## What the task requires
Copy exactly the lines of the records below, and only those lines, beginning with the line that contains "ATOM 114 O O" and ending with the line that contains "ATOM 121 O O".

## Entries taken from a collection

○ ○ ○ ○ ○

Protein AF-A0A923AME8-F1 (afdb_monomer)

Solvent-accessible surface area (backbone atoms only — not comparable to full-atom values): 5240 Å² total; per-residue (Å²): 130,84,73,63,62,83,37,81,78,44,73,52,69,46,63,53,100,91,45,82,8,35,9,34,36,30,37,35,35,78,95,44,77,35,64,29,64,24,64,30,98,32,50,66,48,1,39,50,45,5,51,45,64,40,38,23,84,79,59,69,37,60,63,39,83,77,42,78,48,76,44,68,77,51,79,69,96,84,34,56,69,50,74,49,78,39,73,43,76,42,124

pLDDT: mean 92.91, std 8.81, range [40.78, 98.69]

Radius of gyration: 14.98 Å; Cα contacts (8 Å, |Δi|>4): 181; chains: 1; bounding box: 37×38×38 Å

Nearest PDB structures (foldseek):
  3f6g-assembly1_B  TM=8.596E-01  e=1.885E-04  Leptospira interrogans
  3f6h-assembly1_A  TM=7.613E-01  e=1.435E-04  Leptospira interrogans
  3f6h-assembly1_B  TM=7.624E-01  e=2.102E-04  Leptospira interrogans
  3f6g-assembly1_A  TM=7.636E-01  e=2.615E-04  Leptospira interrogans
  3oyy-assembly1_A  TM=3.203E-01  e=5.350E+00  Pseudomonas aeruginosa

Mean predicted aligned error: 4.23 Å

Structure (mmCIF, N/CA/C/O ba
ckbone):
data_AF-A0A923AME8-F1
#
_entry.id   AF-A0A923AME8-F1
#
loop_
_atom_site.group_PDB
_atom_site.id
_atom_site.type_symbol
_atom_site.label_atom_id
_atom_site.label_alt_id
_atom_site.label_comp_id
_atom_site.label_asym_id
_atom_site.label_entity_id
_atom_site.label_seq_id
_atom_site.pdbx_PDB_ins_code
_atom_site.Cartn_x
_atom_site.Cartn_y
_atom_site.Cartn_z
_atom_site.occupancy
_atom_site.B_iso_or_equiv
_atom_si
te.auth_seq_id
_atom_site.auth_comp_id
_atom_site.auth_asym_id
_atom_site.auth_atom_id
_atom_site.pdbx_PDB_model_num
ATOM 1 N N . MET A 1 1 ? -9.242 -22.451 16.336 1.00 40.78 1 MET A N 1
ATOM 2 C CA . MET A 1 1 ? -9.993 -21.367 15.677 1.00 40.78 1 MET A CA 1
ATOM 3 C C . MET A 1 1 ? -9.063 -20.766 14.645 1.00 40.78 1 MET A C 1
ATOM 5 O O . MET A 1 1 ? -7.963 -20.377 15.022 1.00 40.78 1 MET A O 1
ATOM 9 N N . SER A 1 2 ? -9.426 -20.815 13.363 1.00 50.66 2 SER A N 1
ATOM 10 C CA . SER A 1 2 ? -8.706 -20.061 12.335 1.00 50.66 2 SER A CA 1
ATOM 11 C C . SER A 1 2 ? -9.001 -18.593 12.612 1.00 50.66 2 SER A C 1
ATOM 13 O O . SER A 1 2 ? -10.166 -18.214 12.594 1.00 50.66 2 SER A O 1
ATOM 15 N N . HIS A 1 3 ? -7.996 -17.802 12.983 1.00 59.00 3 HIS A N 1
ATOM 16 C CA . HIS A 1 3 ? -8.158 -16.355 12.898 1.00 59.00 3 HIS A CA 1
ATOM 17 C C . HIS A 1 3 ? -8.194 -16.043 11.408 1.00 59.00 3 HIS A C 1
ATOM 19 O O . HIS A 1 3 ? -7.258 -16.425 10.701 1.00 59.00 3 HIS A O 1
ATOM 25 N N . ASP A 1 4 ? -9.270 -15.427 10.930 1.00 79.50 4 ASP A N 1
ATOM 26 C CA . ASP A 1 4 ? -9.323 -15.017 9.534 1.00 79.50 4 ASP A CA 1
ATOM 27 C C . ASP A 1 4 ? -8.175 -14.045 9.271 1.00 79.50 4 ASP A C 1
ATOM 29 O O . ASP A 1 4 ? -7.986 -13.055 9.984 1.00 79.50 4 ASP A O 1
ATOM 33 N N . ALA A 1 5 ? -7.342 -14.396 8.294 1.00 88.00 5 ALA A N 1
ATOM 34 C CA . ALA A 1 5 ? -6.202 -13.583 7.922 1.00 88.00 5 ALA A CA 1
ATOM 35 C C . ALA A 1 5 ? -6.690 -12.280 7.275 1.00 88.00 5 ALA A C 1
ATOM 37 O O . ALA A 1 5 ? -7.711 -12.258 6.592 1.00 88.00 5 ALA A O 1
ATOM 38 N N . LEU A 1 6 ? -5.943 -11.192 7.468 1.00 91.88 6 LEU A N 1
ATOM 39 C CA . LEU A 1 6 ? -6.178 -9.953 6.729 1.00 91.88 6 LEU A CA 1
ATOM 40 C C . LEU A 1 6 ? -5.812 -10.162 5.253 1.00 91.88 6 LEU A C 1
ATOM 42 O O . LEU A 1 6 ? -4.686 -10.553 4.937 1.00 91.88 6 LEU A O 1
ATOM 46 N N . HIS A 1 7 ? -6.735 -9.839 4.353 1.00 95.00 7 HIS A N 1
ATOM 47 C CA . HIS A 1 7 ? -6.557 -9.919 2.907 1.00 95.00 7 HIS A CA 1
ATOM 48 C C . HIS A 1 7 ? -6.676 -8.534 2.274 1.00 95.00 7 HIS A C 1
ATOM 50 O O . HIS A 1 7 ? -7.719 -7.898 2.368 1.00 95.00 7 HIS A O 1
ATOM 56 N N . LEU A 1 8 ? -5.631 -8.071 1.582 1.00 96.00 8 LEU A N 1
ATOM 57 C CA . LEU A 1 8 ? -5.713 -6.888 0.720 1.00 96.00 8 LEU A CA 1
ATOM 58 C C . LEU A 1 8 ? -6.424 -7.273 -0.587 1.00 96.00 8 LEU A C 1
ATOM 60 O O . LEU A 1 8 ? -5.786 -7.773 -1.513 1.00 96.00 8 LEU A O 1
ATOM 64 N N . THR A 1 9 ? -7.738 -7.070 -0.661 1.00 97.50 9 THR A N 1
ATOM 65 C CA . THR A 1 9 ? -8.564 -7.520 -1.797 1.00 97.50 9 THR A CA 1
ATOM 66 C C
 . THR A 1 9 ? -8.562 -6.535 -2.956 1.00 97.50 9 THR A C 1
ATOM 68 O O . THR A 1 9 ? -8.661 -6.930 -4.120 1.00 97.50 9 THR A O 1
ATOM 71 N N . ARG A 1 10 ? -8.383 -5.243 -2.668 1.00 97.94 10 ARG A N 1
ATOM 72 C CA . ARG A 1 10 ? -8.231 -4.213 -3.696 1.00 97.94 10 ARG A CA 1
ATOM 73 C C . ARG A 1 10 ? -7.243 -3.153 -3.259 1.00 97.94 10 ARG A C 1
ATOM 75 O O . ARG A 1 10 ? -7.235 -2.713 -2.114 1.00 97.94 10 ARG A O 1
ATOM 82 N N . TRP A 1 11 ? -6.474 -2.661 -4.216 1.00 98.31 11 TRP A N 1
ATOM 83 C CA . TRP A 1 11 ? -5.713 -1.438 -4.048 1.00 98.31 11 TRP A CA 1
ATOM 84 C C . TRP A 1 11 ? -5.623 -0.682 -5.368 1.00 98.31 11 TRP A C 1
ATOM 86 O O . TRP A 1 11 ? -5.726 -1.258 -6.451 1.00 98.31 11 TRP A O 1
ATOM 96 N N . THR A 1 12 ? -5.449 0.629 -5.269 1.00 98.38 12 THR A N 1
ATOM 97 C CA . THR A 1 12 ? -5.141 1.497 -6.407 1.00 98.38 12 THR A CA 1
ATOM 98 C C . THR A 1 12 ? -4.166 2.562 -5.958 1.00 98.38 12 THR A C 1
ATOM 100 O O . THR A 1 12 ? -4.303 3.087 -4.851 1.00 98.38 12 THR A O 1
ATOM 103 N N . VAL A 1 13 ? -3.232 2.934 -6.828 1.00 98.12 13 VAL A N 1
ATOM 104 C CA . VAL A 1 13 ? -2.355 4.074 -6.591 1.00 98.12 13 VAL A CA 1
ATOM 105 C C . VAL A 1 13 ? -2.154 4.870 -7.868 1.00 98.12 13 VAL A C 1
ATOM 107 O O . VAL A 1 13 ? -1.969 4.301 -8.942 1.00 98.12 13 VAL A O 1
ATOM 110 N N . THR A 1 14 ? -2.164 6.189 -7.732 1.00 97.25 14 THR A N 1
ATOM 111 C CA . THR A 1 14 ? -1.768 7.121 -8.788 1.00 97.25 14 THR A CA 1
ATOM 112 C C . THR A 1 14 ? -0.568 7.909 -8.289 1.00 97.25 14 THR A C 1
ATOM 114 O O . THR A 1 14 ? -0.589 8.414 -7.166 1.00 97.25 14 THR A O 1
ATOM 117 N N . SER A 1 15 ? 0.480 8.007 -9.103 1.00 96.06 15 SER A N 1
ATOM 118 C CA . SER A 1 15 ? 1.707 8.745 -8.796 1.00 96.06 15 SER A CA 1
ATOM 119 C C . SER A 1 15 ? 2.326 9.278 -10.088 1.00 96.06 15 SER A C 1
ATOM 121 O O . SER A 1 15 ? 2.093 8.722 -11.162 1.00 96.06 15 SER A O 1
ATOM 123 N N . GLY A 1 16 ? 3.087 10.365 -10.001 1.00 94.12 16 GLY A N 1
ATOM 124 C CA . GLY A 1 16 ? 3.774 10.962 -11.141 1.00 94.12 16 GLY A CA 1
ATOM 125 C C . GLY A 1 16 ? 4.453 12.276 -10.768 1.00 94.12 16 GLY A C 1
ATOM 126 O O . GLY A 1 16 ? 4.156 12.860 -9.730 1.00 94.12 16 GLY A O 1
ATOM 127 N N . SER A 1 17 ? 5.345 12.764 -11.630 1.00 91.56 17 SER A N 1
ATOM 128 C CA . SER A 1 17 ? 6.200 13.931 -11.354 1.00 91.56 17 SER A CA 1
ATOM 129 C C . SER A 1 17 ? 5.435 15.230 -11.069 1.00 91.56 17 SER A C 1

○ ○ ○ ○ ○

## Task solution
ATOM 114 O O . THR A 1 14 ? -0.589 8.414 -7.166 1.00 97.25 14 THR A O 1
ATOM 117 N N . SER A 1 15 ? 0.480 8.007 -9.103 1.00 96.06 15 SER A N 1
ATOM 118 C CA . SER A 1 15 ? 1.707 8.745 -8.796 1.00 96.06 15 SER A CA 1
ATOM 119 C C . SER A 1 15 ? 2.326 9.278 -10.088 1.00 96.06 15 SER A C 1
ATOM 121 O O . SER A 1 15 ? 2.093 8.722 -11.162 1.00 96.06 15 SER A O 1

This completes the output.